PROVIDED RECORDS ▸
>>>
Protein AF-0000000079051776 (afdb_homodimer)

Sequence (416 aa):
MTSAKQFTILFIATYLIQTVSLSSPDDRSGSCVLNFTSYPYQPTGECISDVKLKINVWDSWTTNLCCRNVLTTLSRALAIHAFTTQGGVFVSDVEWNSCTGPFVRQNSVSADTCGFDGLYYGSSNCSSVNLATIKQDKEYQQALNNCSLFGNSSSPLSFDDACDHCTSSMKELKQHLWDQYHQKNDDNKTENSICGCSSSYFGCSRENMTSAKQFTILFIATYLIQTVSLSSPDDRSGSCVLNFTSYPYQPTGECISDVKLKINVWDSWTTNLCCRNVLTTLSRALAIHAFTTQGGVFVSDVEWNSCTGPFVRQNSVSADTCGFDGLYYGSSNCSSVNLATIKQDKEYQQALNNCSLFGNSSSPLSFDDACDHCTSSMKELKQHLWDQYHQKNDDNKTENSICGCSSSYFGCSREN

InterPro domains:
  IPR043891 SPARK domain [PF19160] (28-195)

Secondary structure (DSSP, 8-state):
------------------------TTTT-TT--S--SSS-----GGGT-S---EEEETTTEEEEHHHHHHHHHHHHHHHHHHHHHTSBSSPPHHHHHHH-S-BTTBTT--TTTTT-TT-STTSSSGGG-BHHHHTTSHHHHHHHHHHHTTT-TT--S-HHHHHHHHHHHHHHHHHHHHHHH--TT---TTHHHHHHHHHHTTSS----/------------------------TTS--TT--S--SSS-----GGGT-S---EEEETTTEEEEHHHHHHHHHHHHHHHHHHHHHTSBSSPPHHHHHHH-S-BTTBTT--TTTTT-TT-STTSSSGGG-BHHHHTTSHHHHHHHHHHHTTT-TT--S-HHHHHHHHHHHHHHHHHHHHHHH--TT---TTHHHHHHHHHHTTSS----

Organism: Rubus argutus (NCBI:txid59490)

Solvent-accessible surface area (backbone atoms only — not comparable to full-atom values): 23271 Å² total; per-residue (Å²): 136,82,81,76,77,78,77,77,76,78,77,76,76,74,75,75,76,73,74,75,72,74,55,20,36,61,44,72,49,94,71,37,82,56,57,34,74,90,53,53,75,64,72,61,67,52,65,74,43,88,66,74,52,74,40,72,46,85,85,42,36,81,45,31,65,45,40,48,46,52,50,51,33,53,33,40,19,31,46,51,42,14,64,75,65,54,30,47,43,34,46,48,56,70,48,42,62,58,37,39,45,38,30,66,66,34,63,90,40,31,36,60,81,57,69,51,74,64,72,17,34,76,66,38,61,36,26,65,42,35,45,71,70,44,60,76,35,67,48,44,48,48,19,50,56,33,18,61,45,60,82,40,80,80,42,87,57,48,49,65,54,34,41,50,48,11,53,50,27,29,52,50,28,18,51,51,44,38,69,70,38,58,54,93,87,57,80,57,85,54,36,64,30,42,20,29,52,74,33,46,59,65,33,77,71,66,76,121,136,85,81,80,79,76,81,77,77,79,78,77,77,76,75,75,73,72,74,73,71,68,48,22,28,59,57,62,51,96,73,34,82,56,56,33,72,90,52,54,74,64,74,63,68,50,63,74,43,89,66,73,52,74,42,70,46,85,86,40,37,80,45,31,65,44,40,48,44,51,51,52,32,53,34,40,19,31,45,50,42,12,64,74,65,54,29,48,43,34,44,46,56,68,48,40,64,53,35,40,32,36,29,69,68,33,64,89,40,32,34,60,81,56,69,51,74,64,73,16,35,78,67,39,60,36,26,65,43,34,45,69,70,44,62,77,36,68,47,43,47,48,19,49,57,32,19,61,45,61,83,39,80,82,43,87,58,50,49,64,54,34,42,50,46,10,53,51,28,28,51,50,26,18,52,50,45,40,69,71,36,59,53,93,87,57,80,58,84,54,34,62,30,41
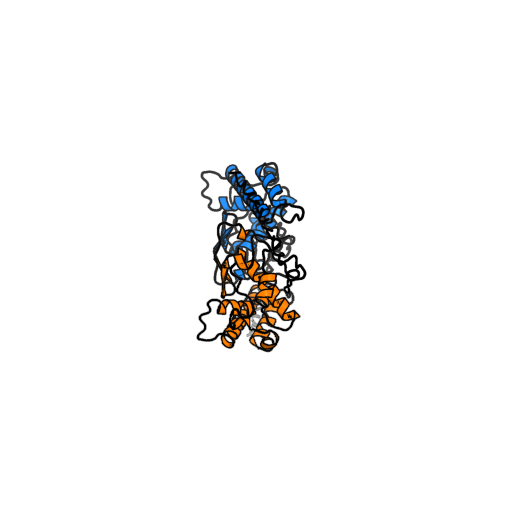,21,28,50,74,32,46,55,63,34,77,75,67,76,121

Radius of gyration: 28.15 Å; Cα contacts (8 Å, |Δi|>4): 605; chains: 2; bounding box: 159×68×53 Å

Structure (mmCIF, N/CA/C/O backbone):
data_AF-0000000079051776-model_v1
#
loop_
_entity.id
_entity.type
_entity.pdbx_description
1 polymer 'SPARK domain-containing protein'
#
loop_
_atom_site.group_PDB
_atom_site.id
_atom_site.type_symbol
_atom_site.label_atom_id
_atom_site.label_alt_id
_atom_site.label_comp_id
_atom_site.label_asym_id
_atom_site.label_entity_id
_atom_site.label_seq_id
_atom_site.pdbx_PDB_ins_code
_atom_site.Cartn_x
_atom_site.Cartn_y
_atom_site.Cartn_z
_atom_site.occupancy
_atom_site.B_iso_or_equiv
_atom_site.auth_seq_id
_atom_site.auth_comp_id
_atom_site.auth_asym_id
_atom_site.auth_atom_id
_atom_site.pdbx_PDB_model_num
ATOM 1 N N . MET A 1 1 ? -82.875 15.477 -3.609 1 33.72 1 MET A N 1
ATOM 2 C CA . MET A 1 1 ? -81.75 14.914 -2.82 1 33.72 1 MET A CA 1
ATOM 3 C C . MET A 1 1 ? -80.5 14.789 -3.656 1 33.72 1 MET A C 1
ATOM 5 O O . MET A 1 1 ? -80.375 13.859 -4.461 1 33.72 1 MET A O 1
ATOM 9 N N . THR A 1 2 ? -79.938 15.891 -4.156 1 42.97 2 THR A N 1
ATOM 10 C CA . THR A 1 2 ? -78.75 16.062 -5.008 1 42.97 2 THR A CA 1
ATOM 11 C C . THR A 1 2 ? -77.5 15.625 -4.285 1 42.97 2 THR A C 1
ATOM 13 O O . THR A 1 2 ? -77.188 16.094 -3.18 1 42.97 2 THR A O 1
ATOM 16 N N . SER A 1 3 ? -77.062 14.383 -4.52 1 41.22 3 SER A N 1
ATOM 17 C CA . SER A 1 3 ? -75.812 13.742 -3.994 1 41.22 3 SER A CA 1
ATOM 18 C C . SER A 1 3 ? -74.562 14.516 -4.387 1 41.22 3 SER A C 1
ATOM 20 O O . SER A 1 3 ? -74.312 14.703 -5.574 1 41.22 3 SER A O 1
ATOM 22 N N . ALA A 1 4 ? -74.188 15.539 -3.602 1 44.56 4 ALA A N 1
ATOM 23 C CA . ALA A 1 4 ? -72.938 16.266 -3.752 1 44.56 4 ALA A CA 1
ATOM 24 C C . ALA A 1 4 ? -71.75 15.305 -3.693 1 44.56 4 ALA A C 1
ATOM 26 O O . ALA A 1 4 ? -71.5 14.641 -2.676 1 44.56 4 ALA A O 1
ATOM 27 N N . LYS A 1 5 ? -71.375 14.695 -4.809 1 42.62 5 LYS A N 1
ATOM 28 C CA . LYS A 1 5 ? -70.125 13.93 -4.918 1 42.62 5 LYS A CA 1
ATOM 29 C C . LYS A 1 5 ? -68.938 14.766 -4.504 1 42.62 5 LYS A C 1
ATOM 31 O O . LYS A 1 5 ? -68.688 15.82 -5.082 1 42.62 5 LYS A O 1
ATOM 36 N N . GLN A 1 6 ? -68.562 14.75 -3.174 1 40.59 6 GLN A N 1
ATOM 37 C CA . GLN A 1 6 ? -67.312 15.32 -2.717 1 40.59 6 GLN A CA 1
ATOM 38 C C . GLN A 1 6 ? -66.125 14.75 -3.506 1 40.59 6 GLN A C 1
ATOM 40 O O . GLN A 1 6 ? -65.938 13.531 -3.594 1 40.59 6 GLN A O 1
ATOM 45 N N . PHE A 1 7 ? -65.688 15.453 -4.555 1 39.84 7 PHE A N 1
ATOM 46 C CA . PHE A 1 7 ? -64.438 15.18 -5.246 1 39.84 7 PHE A CA 1
ATOM 47 C C . PHE A 1 7 ? -63.25 15.266 -4.285 1 39.84 7 PHE A C 1
ATOM 49 O O . PHE A 1 7 ? -62.938 16.344 -3.799 1 39.84 7 PHE A O 1
ATOM 56 N N . THR A 1 8 ? -63 14.18 -3.496 1 35.28 8 THR A N 1
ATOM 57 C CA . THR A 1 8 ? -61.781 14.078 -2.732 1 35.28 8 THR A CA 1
<<<
ABOUT THIS EXERCISE ▸ Copy, please, exactly the lines that start at the first line of the data and end at the line containing "Organism: Rubus argutus (NCBI:txid59490)", both kept and no others.

EXERCISE OUTPUT ▸
Protein AF-0000000079051776 (afdb_homodimer)

Sequence (416 aa):
MTSAKQFTILFIATYLIQTVSLSSPDDRSGSCVLNFTSYPYQPTGECISDVKLKINVWDSWTTNLCCRNVLTTLSRALAIHAFTTQGGVFVSDVEWNSCTGPFVRQNSVSADTCGFDGLYYGSSNCSSVNLATIKQDKEYQQALNNCSLFGNSSSPLSFDDACDHCTSSMKELKQHLWDQYHQKNDDNKTENSICGCSSSYFGCSRENMTSAKQFTILFIATYLIQTVSLSSPDDRSGSCVLNFTSYPYQPTGECISDVKLKINVWDSWTTNLCCRNVLTTLSRALAIHAFTTQGGVFVSDVEWNSCTGPFVRQNSVSADTCGFDGLYYGSSNCSSVNLATIKQDKEYQQALNNCSLFGNSSSPLSFDDACDHCTSSMKELKQHLWDQYHQKNDDNKTENSICGCSSSYFGCSREN

InterPro domains:
  IPR043891 SPARK domain [PF19160] (28-195)

Secondary structure (DSSP, 8-state):
------------------------TTTT-TT--S--SSS-----GGGT-S---EEEETTTEEEEHHHHHHHHHHHHHHHHHHHHHTSBSSPPHHHHHHH-S-BTTBTT--TTTTT-TT-STTSSSGGG-BHHHHTTSHHHHHHHHHHHTTT-TT--S-HHHHHHHHHHHHHHHHHHHHHHH--TT---TTHHHHHHHHHHTTSS----/------------------------TTS--TT--S--SSS-----GGGT-S---EEEETTTEEEEHHHHHHHHHHHHHHHHHHHHHTSBSSPPHHHHHHH-S-BTTBTT--TTTTT-TT-STTSSSGGG-BHHHHTTSHHHHHHHHHHHTTT-TT--S-HHHHHHHHHHHHHHHHHHHHHHH--TT---TTHHHHHHHHHHTTSS----

Organism: Rubus argutus (NCBI:txid59490)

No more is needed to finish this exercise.